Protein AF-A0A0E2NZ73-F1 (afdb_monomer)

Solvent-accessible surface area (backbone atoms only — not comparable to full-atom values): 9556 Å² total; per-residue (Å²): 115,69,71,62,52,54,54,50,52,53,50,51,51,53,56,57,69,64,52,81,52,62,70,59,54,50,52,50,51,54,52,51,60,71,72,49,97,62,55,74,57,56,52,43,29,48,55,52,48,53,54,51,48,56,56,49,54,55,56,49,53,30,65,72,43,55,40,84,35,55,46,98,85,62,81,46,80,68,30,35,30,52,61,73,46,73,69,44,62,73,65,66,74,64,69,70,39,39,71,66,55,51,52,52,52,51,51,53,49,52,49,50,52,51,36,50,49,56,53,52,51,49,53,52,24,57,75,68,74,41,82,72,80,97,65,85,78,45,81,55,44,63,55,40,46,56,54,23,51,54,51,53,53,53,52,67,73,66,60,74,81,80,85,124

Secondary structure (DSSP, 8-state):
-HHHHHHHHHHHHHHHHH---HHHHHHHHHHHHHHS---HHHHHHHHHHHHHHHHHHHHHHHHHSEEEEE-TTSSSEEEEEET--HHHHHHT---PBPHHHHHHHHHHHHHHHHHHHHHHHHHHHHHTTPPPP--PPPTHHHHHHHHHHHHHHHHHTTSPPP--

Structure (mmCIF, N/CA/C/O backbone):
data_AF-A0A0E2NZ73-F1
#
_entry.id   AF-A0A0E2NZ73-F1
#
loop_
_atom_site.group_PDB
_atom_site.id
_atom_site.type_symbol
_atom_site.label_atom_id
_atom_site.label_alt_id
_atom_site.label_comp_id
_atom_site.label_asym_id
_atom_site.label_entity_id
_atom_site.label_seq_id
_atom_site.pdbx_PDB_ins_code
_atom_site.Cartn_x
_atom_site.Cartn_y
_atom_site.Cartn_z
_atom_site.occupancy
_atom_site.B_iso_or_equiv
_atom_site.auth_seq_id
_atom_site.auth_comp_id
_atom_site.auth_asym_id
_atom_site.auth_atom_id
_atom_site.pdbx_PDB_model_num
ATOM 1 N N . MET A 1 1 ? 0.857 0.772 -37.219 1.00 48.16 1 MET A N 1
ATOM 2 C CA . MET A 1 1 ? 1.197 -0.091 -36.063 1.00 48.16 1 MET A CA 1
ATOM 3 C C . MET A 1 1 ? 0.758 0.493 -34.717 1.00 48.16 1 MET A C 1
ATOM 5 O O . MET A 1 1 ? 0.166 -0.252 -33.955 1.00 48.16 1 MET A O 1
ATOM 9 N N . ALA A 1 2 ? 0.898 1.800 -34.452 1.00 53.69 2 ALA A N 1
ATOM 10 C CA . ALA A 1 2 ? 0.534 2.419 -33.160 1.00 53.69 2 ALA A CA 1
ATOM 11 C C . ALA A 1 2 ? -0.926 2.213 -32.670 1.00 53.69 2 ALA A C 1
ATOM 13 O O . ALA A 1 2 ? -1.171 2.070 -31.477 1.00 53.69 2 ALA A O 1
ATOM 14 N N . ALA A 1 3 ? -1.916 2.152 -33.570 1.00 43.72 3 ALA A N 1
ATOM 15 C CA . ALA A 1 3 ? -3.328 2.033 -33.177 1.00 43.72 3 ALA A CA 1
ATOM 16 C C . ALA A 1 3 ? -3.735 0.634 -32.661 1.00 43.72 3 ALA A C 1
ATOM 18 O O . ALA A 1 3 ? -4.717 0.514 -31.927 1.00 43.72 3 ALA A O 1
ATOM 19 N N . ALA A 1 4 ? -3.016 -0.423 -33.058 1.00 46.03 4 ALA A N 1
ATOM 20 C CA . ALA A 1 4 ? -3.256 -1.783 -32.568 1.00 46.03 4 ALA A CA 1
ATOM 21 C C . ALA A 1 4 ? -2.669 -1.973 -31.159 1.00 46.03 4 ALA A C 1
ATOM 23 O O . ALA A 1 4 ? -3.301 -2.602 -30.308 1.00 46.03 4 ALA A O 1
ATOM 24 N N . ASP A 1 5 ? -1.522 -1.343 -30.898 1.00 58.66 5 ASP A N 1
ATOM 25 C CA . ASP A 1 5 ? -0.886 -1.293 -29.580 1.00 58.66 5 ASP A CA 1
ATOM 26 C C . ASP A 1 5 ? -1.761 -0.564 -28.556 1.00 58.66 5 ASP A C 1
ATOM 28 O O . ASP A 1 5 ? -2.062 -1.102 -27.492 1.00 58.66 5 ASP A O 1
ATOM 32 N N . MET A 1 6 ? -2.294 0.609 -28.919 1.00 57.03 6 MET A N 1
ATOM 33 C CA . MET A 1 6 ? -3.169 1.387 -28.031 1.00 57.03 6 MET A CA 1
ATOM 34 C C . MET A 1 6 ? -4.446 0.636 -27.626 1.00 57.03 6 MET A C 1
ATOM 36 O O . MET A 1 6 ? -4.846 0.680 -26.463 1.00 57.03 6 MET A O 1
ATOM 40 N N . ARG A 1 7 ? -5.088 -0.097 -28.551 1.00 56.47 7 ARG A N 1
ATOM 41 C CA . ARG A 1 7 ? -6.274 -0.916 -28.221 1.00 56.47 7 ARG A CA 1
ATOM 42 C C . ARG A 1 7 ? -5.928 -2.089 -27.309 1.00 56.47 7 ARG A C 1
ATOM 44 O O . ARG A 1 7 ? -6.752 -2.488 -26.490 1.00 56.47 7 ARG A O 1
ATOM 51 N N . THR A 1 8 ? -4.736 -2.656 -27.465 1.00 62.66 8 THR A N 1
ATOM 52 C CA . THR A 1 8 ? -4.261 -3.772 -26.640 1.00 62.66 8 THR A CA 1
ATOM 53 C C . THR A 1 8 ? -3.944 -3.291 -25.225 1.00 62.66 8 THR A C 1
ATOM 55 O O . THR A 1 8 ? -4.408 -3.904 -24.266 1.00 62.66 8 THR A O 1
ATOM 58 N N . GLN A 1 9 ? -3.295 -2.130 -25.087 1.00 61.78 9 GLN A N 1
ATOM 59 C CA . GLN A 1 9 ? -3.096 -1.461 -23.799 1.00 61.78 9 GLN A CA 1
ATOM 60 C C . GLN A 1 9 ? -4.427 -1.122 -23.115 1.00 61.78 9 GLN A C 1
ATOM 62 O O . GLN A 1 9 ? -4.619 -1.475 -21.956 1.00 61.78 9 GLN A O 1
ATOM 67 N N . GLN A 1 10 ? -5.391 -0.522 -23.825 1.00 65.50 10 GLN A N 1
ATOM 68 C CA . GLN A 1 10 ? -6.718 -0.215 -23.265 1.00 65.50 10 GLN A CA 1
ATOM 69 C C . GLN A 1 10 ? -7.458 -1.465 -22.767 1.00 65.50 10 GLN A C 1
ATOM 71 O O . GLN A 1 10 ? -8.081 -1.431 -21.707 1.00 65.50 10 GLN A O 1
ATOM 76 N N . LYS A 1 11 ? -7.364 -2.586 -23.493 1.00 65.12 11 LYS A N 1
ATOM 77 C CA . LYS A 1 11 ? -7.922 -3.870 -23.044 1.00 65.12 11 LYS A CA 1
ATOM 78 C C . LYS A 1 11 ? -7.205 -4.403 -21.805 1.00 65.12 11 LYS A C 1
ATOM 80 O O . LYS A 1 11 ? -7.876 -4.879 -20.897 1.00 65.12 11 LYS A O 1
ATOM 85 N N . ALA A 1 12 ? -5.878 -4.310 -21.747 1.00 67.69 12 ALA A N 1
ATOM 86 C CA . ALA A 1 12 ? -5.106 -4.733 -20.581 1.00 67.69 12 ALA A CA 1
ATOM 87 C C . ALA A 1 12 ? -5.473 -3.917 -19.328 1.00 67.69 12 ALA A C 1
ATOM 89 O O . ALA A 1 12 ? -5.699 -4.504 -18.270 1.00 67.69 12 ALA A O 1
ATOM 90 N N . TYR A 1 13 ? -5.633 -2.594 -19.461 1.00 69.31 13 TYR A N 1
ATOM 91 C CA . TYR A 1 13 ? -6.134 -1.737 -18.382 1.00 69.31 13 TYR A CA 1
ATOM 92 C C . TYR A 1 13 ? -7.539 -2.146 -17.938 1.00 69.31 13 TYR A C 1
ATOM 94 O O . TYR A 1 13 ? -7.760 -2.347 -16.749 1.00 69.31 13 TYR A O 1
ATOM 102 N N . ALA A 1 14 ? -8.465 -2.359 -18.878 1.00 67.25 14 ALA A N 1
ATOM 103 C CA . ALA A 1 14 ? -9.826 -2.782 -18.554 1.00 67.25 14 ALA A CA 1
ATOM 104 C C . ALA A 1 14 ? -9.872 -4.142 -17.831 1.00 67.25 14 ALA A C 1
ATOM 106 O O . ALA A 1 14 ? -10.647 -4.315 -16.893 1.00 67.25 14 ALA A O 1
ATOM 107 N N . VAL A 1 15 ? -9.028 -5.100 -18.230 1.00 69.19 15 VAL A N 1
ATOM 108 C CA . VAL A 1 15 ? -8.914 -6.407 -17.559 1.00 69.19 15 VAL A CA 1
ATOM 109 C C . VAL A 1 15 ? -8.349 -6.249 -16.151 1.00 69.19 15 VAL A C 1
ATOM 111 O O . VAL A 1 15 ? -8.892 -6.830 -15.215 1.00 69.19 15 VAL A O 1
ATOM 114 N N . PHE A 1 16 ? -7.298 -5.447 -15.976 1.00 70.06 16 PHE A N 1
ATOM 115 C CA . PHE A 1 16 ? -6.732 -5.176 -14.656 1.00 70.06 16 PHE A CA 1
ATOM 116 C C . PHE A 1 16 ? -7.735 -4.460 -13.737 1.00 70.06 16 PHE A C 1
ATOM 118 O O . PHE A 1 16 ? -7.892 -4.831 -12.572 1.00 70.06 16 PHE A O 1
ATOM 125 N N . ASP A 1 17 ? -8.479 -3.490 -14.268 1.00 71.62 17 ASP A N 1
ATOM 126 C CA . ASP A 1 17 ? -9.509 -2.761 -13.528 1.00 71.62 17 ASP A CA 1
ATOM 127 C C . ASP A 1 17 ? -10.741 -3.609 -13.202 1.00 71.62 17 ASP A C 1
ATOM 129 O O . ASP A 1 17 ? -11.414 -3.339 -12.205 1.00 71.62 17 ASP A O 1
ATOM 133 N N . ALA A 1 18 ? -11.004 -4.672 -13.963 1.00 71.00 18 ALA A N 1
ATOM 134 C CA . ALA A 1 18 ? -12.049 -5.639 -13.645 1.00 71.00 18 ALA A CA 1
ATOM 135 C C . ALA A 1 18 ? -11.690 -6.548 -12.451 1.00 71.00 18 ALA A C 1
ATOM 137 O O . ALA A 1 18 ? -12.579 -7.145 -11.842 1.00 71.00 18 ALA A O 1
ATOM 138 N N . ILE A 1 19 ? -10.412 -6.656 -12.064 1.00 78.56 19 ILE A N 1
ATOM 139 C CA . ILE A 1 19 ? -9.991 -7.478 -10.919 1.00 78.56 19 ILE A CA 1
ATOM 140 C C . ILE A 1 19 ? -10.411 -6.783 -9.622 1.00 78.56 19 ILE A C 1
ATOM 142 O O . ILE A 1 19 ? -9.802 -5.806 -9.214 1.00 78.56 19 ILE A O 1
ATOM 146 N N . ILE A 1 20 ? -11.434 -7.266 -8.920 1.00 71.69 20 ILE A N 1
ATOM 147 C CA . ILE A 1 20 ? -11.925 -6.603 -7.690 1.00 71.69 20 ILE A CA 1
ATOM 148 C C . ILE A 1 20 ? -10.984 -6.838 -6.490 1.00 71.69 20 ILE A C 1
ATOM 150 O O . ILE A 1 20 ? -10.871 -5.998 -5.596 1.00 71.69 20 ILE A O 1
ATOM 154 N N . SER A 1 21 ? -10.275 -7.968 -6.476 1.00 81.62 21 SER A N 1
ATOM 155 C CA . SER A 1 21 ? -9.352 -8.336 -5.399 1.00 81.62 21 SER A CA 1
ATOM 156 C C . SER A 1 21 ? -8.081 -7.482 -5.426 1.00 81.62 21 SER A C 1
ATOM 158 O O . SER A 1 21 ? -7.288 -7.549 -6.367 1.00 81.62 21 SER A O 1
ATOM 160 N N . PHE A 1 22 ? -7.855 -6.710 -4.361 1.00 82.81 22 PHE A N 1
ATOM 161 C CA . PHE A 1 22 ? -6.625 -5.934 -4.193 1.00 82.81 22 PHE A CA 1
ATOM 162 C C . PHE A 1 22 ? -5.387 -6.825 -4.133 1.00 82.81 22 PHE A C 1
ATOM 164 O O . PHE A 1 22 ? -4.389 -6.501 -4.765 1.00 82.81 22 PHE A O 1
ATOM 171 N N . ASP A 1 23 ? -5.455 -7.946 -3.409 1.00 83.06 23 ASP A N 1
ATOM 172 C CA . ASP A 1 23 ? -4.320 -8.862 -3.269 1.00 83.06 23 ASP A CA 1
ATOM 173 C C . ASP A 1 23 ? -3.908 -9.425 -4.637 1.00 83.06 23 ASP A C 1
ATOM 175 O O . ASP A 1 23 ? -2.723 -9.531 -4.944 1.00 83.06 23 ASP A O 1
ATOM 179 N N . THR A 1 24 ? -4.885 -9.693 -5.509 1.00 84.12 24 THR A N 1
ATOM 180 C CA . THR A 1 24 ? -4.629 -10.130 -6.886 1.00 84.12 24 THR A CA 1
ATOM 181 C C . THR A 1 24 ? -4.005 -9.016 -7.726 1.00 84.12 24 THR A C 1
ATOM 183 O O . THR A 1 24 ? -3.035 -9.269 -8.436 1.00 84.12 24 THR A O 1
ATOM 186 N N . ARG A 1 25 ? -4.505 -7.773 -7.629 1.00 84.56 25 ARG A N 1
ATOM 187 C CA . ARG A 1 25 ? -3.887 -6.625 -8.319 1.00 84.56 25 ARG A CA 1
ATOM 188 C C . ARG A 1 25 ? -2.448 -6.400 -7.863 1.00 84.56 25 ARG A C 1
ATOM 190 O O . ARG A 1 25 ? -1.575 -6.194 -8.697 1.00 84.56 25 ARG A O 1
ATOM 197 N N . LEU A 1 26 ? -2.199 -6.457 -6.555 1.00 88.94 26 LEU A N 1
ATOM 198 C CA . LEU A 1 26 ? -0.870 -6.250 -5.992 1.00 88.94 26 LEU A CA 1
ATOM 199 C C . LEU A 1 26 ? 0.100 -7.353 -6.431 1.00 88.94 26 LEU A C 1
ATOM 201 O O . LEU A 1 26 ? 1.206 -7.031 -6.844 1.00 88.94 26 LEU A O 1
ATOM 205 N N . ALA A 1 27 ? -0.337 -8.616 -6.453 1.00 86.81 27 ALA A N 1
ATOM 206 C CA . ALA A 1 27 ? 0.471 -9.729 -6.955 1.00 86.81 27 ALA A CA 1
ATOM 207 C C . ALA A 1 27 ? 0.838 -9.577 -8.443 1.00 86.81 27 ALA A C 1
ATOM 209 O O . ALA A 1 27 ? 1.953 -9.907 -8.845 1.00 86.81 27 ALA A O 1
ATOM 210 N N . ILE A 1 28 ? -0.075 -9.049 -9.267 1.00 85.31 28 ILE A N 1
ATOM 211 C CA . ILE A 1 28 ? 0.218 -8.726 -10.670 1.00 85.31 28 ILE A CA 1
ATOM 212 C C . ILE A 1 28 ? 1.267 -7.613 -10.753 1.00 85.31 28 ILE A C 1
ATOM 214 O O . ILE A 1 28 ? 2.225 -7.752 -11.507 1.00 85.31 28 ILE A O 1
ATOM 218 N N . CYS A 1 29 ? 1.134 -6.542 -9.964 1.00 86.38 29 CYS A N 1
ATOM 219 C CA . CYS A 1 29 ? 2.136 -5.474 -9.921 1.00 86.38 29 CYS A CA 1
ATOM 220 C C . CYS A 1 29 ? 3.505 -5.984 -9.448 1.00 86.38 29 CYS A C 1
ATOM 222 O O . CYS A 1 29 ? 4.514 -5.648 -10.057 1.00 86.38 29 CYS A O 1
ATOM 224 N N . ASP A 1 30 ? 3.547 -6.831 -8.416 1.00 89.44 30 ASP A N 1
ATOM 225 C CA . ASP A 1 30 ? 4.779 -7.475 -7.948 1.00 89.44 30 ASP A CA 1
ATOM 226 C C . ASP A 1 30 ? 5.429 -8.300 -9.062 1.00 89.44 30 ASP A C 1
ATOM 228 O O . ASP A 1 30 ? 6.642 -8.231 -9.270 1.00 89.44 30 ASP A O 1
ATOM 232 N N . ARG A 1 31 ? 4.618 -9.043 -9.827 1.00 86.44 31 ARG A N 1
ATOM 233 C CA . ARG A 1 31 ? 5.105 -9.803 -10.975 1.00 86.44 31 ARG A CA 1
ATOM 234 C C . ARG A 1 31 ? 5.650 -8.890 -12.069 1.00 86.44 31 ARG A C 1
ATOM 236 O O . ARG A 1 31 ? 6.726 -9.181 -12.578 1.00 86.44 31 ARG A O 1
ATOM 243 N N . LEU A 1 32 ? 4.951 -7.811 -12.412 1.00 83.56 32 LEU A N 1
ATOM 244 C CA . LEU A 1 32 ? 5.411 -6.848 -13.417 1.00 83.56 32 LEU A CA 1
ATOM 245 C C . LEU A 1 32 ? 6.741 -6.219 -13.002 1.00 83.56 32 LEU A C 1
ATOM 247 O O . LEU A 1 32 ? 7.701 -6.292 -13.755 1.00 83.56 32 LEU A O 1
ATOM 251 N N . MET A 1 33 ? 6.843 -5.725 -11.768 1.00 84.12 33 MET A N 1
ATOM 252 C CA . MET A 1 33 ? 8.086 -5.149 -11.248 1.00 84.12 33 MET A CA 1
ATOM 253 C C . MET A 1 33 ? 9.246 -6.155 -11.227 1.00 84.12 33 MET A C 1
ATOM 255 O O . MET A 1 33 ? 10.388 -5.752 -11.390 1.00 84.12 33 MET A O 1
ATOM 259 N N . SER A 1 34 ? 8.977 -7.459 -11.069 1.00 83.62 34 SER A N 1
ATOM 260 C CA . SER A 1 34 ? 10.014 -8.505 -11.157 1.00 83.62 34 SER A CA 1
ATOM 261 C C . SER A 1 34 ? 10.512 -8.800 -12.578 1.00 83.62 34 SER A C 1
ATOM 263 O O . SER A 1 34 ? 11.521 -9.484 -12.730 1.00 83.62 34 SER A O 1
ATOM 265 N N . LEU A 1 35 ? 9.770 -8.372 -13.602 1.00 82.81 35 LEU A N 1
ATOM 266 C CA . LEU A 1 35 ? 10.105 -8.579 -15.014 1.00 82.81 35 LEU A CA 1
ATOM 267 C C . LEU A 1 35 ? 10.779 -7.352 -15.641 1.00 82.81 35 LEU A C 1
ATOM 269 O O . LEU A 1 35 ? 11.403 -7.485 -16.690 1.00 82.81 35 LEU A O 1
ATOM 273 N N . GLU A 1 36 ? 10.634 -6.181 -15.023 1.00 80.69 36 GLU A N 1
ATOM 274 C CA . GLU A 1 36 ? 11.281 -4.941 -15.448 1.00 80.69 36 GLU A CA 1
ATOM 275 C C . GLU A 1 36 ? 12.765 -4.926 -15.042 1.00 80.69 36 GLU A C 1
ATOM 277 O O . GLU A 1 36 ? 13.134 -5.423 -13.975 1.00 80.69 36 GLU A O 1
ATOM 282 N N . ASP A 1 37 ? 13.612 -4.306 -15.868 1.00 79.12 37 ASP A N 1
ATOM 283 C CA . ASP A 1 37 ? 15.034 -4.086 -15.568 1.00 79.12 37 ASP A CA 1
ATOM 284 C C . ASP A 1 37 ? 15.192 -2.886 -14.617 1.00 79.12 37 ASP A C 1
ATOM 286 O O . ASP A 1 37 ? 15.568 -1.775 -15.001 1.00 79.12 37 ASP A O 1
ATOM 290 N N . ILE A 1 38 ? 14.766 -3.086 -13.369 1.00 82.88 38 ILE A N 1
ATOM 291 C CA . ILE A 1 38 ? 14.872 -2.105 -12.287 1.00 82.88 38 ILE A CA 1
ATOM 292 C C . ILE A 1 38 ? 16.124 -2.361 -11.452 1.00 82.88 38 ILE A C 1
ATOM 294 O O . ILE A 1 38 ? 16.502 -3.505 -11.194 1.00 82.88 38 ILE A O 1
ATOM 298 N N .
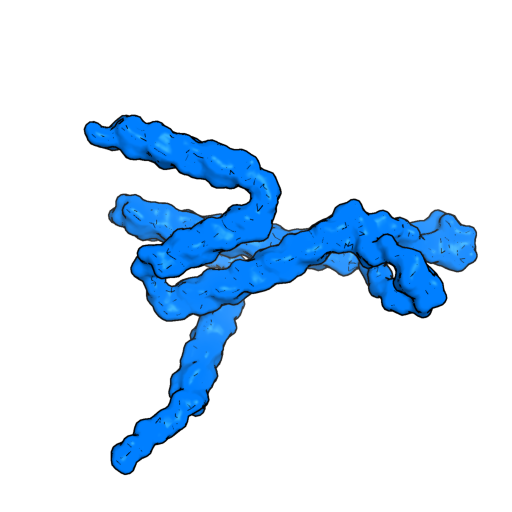 ASP A 1 39 ? 16.755 -1.286 -10.983 1.00 86.69 39 ASP A N 1
ATOM 299 C CA . ASP A 1 39 ? 17.936 -1.407 -10.135 1.00 86.69 39 ASP A CA 1
ATOM 300 C C . ASP A 1 39 ? 17.613 -2.046 -8.766 1.00 86.69 39 ASP A C 1
ATOM 302 O O . ASP A 1 39 ? 16.466 -2.098 -8.307 1.00 86.69 39 ASP A O 1
ATOM 306 N N . GLU A 1 40 ? 18.652 -2.548 -8.090 1.00 87.12 40 GLU A N 1
ATOM 307 C CA . GLU A 1 40 ? 18.522 -3.258 -6.809 1.00 87.12 40 GLU A CA 1
ATOM 308 C C . GLU A 1 40 ? 17.849 -2.400 -5.721 1.00 87.12 40 GLU A C 1
ATOM 310 O O . GLU A 1 40 ? 17.096 -2.911 -4.877 1.00 87.12 40 GLU A O 1
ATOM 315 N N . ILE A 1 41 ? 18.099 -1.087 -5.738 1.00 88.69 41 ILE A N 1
..............................
Exercise instructions. Both the line containing "ATOM 226 C C" and the line containing "ATOM 252 C CA" belong in the answer. Print them and every line above that falls between them exactly, and no others.

Output.
ATOM 226 C C . ASP A 1 30 ? 5.429 -8.300 -9.062 1.00 89.44 30 ASP A C 1
ATOM 228 O O . ASP A 1 30 ? 6.642 -8.231 -9.270 1.00 89.44 30 ASP A O 1
ATOM 232 N N . ARG A 1 31 ? 4.618 -9.043 -9.827 1.00 86.44 31 ARG A N 1
ATOM 233 C CA . ARG A 1 31 ? 5.105 -9.803 -10.975 1.00 86.44 31 ARG A CA 1
ATOM 234 C C . ARG A 1 31 ? 5.650 -8.890 -12.069 1.00 86.44 31 ARG A C 1
ATOM 236 O O . ARG A 1 31 ? 6.726 -9.181 -12.578 1.00 86.44 31 ARG A O 1
ATOM 243 N N . LEU A 1 32 ? 4.951 -7.811 -12.412 1.00 83.56 32 LEU A N 1
ATOM 244 C CA . LEU A 1 32 ? 5.411 -6.848 -13.417 1.00 83.56 32 LEU A CA 1
ATOM 245 C C . LEU A 1 32 ? 6.741 -6.219 -13.002 1.00 83.56 32 LEU A C 1
ATOM 247 O O . LEU A 1 32 ? 7.701 -6.292 -13.755 1.00 83.56 32 LEU A O 1
ATOM 251 N N . MET A 1 33 ? 6.843 -5.725 -11.768 1.00 84.12 33 MET A N 1
ATOM 252 C CA . MET A 1 33 ? 8.086 -5.149 -11.248 1.00 84.12 33 MET A CA 1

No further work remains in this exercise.